アフターコロナはこんな世の中になる

コロナ禍の今、気軽に旅をするのは難しいものの、旅も人生を豊かにするためには欠かせません。旅の定義は人それぞれですが、僕自身は「コンフォートゾーンから、アンコンフォートゾーンへ飛び出すこと」だと考えています。

出口治明氏
出口治明氏

私たちは家や職場、学校など、安心して暮らせる場所、つまりコンフォートゾーンをベースに生活しています。ここから外に出て、アンコンフォートゾーンという非日常に身を置くと、変わった気づきを得られることがあります。

以前、僕はイスラエルの都市、エルサレムに行ったことがあります。街を歩いているだけで、機関銃を持った女性から「鞄の中身を見せなさい」と止められます。今まで持っていた常識が覆される旅でしたね。日本にいる限り、まずこんな経験はしないでしょう。皆さんもコロナが落ち着いたら、人生に刺激を与える場所へどんどん出かけてみてください。
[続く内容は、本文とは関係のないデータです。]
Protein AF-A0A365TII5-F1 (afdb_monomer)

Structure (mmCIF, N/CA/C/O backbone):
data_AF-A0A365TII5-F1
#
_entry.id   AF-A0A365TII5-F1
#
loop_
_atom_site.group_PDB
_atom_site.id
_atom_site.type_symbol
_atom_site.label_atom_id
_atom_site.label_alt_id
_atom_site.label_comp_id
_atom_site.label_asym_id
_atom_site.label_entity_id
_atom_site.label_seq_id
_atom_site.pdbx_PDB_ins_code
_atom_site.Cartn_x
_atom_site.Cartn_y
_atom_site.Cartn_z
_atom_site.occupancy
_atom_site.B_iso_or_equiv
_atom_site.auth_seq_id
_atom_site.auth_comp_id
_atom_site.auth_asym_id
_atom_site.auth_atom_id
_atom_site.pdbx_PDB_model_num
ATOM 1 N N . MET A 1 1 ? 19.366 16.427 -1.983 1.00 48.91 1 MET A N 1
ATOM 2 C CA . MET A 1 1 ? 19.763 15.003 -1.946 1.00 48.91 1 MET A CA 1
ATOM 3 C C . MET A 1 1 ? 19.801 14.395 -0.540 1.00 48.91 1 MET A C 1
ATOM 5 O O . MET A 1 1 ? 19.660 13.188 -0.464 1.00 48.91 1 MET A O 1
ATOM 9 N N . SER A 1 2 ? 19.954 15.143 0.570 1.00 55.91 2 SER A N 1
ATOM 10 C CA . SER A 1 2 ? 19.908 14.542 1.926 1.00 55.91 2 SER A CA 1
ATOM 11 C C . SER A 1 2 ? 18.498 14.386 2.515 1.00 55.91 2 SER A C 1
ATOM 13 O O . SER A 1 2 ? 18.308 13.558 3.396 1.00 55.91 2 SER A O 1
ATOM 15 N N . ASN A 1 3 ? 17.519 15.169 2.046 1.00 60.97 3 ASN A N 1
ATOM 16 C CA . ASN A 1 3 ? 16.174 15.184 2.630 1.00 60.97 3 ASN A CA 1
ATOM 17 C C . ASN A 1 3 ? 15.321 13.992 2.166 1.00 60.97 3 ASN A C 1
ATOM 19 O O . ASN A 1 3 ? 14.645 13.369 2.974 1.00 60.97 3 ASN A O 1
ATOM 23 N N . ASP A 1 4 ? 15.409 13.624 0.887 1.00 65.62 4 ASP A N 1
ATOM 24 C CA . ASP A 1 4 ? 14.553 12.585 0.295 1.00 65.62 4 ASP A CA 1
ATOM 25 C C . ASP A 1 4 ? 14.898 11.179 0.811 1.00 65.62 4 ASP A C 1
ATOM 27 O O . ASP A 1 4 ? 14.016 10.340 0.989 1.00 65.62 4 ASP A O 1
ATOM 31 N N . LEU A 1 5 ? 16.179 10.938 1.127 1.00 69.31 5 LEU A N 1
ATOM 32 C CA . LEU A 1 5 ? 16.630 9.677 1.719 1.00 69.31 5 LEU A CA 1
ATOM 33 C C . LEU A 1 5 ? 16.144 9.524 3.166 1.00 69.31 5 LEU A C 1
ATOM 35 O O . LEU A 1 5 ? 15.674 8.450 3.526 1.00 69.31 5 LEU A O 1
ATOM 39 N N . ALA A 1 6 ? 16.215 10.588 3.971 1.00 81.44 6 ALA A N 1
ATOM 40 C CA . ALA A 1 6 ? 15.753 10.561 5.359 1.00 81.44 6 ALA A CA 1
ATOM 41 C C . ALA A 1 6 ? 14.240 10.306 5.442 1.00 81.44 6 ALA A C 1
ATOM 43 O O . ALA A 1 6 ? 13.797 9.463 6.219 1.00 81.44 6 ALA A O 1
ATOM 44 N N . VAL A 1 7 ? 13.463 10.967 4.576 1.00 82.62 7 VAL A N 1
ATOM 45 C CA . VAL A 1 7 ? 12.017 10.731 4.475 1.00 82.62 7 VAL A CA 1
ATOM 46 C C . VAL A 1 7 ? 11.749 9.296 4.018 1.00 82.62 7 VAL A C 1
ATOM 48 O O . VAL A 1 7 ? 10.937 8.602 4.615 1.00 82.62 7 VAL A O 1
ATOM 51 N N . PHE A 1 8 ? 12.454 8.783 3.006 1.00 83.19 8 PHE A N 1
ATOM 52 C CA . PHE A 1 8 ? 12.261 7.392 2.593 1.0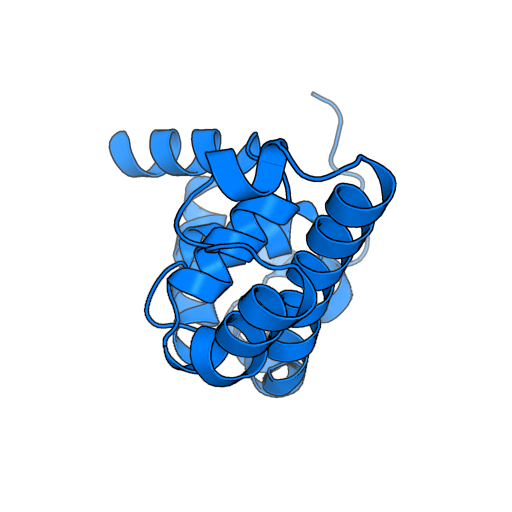0 83.19 8 PHE A CA 1
ATOM 53 C C . PHE A 1 8 ? 12.601 6.375 3.699 1.00 83.19 8 PHE A C 1
ATOM 55 O O . PHE A 1 8 ? 11.879 5.391 3.866 1.00 83.19 8 PHE A O 1
ATOM 62 N N . GLU A 1 9 ? 13.670 6.588 4.469 1.00 85.00 9 GLU A N 1
ATOM 63 C CA . GLU A 1 9 ? 14.050 5.703 5.580 1.00 85.00 9 GLU A CA 1
ATOM 64 C C . GLU A 1 9 ? 12.998 5.676 6.696 1.00 85.00 9 GLU A C 1
ATOM 66 O O . GLU A 1 9 ? 12.688 4.599 7.212 1.00 85.00 9 GLU A O 1
ATOM 71 N N . GLU A 1 10 ? 12.387 6.821 7.005 1.00 88.75 10 GLU A N 1
ATOM 72 C CA . GLU A 1 10 ? 11.260 6.922 7.939 1.00 88.75 10 GLU A CA 1
ATOM 73 C C . GLU A 1 10 ? 10.065 6.073 7.469 1.00 88.75 10 GLU A C 1
ATOM 75 O O . GLU A 1 10 ? 9.509 5.263 8.220 1.00 88.75 10 GLU A O 1
ATOM 80 N N . TYR A 1 11 ? 9.721 6.159 6.184 1.00 89.94 11 TYR A N 1
ATOM 81 C CA . TYR A 1 11 ? 8.655 5.347 5.596 1.00 89.94 11 TYR A CA 1
ATOM 82 C C . TYR A 1 11 ? 9.018 3.857 5.564 1.00 89.94 11 TYR A C 1
ATOM 84 O O . TYR A 1 11 ? 8.150 2.997 5.722 1.00 89.94 11 TYR A O 1
ATOM 92 N N . TRP A 1 12 ? 10.296 3.515 5.390 1.00 88.25 12 TRP A N 1
ATOM 93 C CA . TRP A 1 12 ? 10.733 2.121 5.340 1.00 88.25 12 TRP A CA 1
ATOM 94 C C . TRP A 1 12 ? 10.488 1.386 6.663 1.00 88.25 12 TRP A C 1
ATOM 96 O O . TRP A 1 12 ? 10.074 0.220 6.658 1.00 88.25 12 TRP A O 1
ATOM 106 N N . VAL A 1 13 ? 10.697 2.059 7.797 1.00 90.69 13 VAL A N 1
ATOM 107 C CA . VAL A 1 13 ? 10.436 1.496 9.134 1.00 90.69 13 VAL A CA 1
ATOM 108 C C . VAL A 1 13 ? 8.969 1.606 9.563 1.00 90.69 13 VAL A C 1
ATOM 110 O O . VAL A 1 13 ? 8.548 0.875 10.456 1.00 90.69 13 VAL A O 1
ATOM 113 N N . THR A 1 14 ? 8.174 2.442 8.892 1.00 93.81 14 THR A N 1
ATOM 114 C CA . THR A 1 14 ? 6.731 2.602 9.139 1.00 93.81 14 THR A CA 1
ATOM 115 C C . THR A 1 14 ? 5.962 1.308 8.851 1.00 93.81 14 THR A C 1
ATOM 117 O O . THR A 1 14 ? 6.245 0.603 7.880 1.00 93.81 14 THR A O 1
ATOM 120 N N . GLU A 1 15 ? 4.977 0.961 9.685 1.00 96.25 15 GLU A N 1
ATOM 121 C CA . GLU A 1 15 ? 4.162 -0.244 9.490 1.00 96.25 15 GLU A CA 1
ATOM 122 C C . GLU A 1 15 ? 3.381 -0.221 8.156 1.00 96.25 15 GLU A C 1
ATOM 124 O O . GLU A 1 15 ? 2.881 0.816 7.725 1.00 96.25 15 GLU A O 1
ATOM 129 N N . ASP A 1 16 ? 3.211 -1.388 7.519 1.00 97.19 16 ASP A N 1
ATOM 130 C CA . ASP A 1 16 ? 2.531 -1.518 6.215 1.00 97.19 16 ASP A CA 1
ATOM 131 C C . ASP A 1 16 ? 1.118 -0.908 6.195 1.00 97.19 16 ASP A C 1
ATOM 133 O O . ASP A 1 16 ? 0.700 -0.326 5.195 1.00 97.19 16 ASP A O 1
ATOM 137 N N . TRP A 1 17 ? 0.362 -1.061 7.285 1.00 97.06 17 TRP A N 1
ATOM 138 C CA . TRP A 1 17 ? -1.013 -0.564 7.370 1.00 97.06 17 TRP A CA 1
ATOM 139 C C . TRP A 1 17 ? -1.069 0.965 7.436 1.00 97.06 17 TRP A C 1
ATOM 141 O O . TRP A 1 17 ? -1.999 1.561 6.899 1.00 97.06 17 TRP A O 1
ATOM 151 N N . GLU A 1 18 ? -0.065 1.590 8.052 1.00 97.00 18 GLU A N 1
ATOM 152 C CA . GLU A 1 18 ? 0.047 3.042 8.160 1.00 97.00 18 GLU A CA 1
ATOM 153 C C . GLU A 1 18 ? 0.426 3.638 6.802 1.00 97.00 18 GLU A C 1
ATOM 155 O O . GLU A 1 18 ? -0.199 4.593 6.345 1.00 97.00 18 GLU A O 1
ATOM 160 N N . LEU A 1 19 ? 1.347 2.992 6.077 1.00 96.31 19 LEU A N 1
ATOM 161 C CA . LEU A 1 19 ? 1.615 3.328 4.677 1.00 96.31 19 LEU A CA 1
ATOM 162 C C . LEU A 1 19 ? 0.338 3.218 3.834 1.00 96.31 19 LEU A C 1
ATOM 164 O O . LEU A 1 19 ? 0.012 4.131 3.080 1.00 96.31 19 LEU A O 1
ATOM 168 N N . ALA A 1 20 ? -0.424 2.131 3.986 1.00 96.81 20 ALA A N 1
ATOM 169 C CA . ALA A 1 20 ? -1.678 1.946 3.261 1.00 96.81 20 ALA A CA 1
ATOM 170 C C . ALA A 1 20 ? -2.728 3.021 3.605 1.00 96.81 20 ALA A C 1
ATOM 172 O O . ALA A 1 20 ? -3.404 3.523 2.705 1.00 96.81 20 ALA A O 1
ATOM 173 N N . ARG A 1 21 ? -2.833 3.419 4.880 1.00 97.00 21 ARG A N 1
ATOM 174 C CA . ARG A 1 21 ? -3.692 4.523 5.335 1.00 97.00 21 ARG A CA 1
ATOM 175 C C . ARG A 1 21 ? -3.314 5.836 4.653 1.00 97.00 21 ARG A C 1
ATOM 177 O O . ARG A 1 21 ? -4.187 6.503 4.105 1.00 97.00 21 ARG A O 1
ATOM 184 N N . GLN A 1 22 ? -2.026 6.177 4.631 1.00 95.50 22 GLN A N 1
ATOM 185 C CA . GLN A 1 22 ? -1.527 7.392 3.980 1.00 95.50 22 GLN A CA 1
ATOM 186 C C . GLN A 1 22 ? -1.782 7.395 2.470 1.00 95.50 22 GLN A C 1
ATOM 188 O O . GLN A 1 22 ? -2.118 8.436 1.913 1.00 95.50 22 GLN A O 1
ATOM 193 N N . VAL A 1 23 ? -1.682 6.240 1.803 1.00 95.06 23 VAL A N 1
ATOM 194 C CA . VAL A 1 23 ? -2.050 6.112 0.383 1.00 95.06 23 VAL A CA 1
ATOM 195 C C . VAL A 1 23 ? -3.537 6.405 0.166 1.00 95.06 23 VAL A C 1
ATOM 197 O O . VAL A 1 23 ? -3.882 7.168 -0.734 1.00 95.06 23 VAL A O 1
ATOM 200 N N . ILE A 1 24 ? -4.417 5.825 0.990 1.00 95.44 24 ILE A N 1
ATOM 201 C CA . ILE A 1 24 ? -5.870 6.023 0.870 1.00 95.44 24 ILE A CA 1
ATOM 202 C C . ILE A 1 24 ? -6.245 7.485 1.121 1.00 95.44 24 ILE A C 1
ATOM 204 O O . ILE A 1 24 ? -6.995 8.044 0.333 1.00 95.44 24 ILE A O 1
ATOM 208 N N . LEU A 1 25 ? -5.705 8.107 2.172 1.00 94.75 25 LEU A N 1
ATOM 209 C CA . LEU A 1 25 ? -5.958 9.518 2.486 1.00 94.75 25 LEU A CA 1
ATOM 210 C C . LEU A 1 25 ? -5.339 10.477 1.473 1.00 94.75 25 LEU A C 1
ATOM 212 O O . LEU A 1 25 ? -5.850 11.572 1.270 1.00 94.75 25 LEU A O 1
ATOM 216 N N . GLY A 1 26 ? -4.225 10.084 0.860 1.00 91.75 26 GLY A N 1
ATOM 217 C CA . GLY A 1 26 ? -3.576 10.889 -0.156 1.00 91.75 26 GLY A CA 1
ATOM 218 C C . GLY A 1 26 ? -4.402 10.972 -1.437 1.00 91.75 26 GLY A C 1
ATOM 219 O O . GLY A 1 26 ? -4.452 12.023 -2.063 1.00 91.75 26 GLY A O 1
ATOM 220 N N . SER A 1 27 ? -5.053 9.890 -1.856 1.00 91.06 27 SER A N 1
ATOM 221 C CA . SER A 1 27 ? -5.755 9.844 -3.138 1.00 91.06 27 SER A CA 1
ATOM 222 C C . SER A 1 27 ? -7.264 10.007 -2.972 1.00 91.06 27 SER A C 1
ATOM 224 O O . SER A 1 27 ? -7.923 9.065 -2.538 1.00 91.06 27 SER A O 1
ATOM 226 N N . ASP A 1 28 ? -7.828 11.124 -3.451 1.00 90.44 28 ASP A N 1
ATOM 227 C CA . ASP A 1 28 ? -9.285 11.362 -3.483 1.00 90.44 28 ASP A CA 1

メディアで度々目にするようになった「ウィズコロナ」と「アフターコロナ」。同じようなものだと考えている人もいるかもしれませんが、僕は「ワクチンや薬ができるまで」をウィズコロナ、「ワクチンや薬ができた後」をアフターコロナと捉えています。

たとえ感染が下火になっても、ワクチンや薬がない間は「ニューノーマル」な生活様式がマストです。人前ではマスクを着用して、手洗いをこまめに行い、ソーシャル・ディスタンシングに気をつけないといけません。一方で、ワクチンや薬ができた後は、コロナはインフルエンザのような存在になる。今はNGとされているハグのような習慣もきっと復活するでしょう。ただ、人々の意識はすぐには戻らないでしょうね。マスクをつけたまま過ごす人も少なくないでしょうし、ハグを嫌がる人もいるかもしれません。

ワクチンや薬が開発されたら、過敏にならなくていいと頭ではわかるのですが、人々の意識はすぐには切り替わりません。動き出したクルマはブレーキなどの摩擦力を加えない限り動き続ける、あの「慣性の法則」と同じように、人の気持ちもサッと切り替わるものではない。人間とはそういうものです。

僕がよく例に出すのが「テレビのリモコン効果」です。古き良き昭和の時代、テレビのリモコンが世に出たときのことは、今でも忘れられません。メディアでは「こんなもの売れるわけがない」「過剰なサービスだ」と散々な言い様でした。リモコンがなくても、部屋の中を1~2メートル歩けばチャンネルを回せるのだから、リモコンを必要とするような横着な人はいない、という見解もあったほど。でも、結果的にリモコン付きのテレビは売れ、今ではなくてはならないものになりました。リモコンが証明したのは、元来人間はとても怠け者で、便利なものには勝てないということです。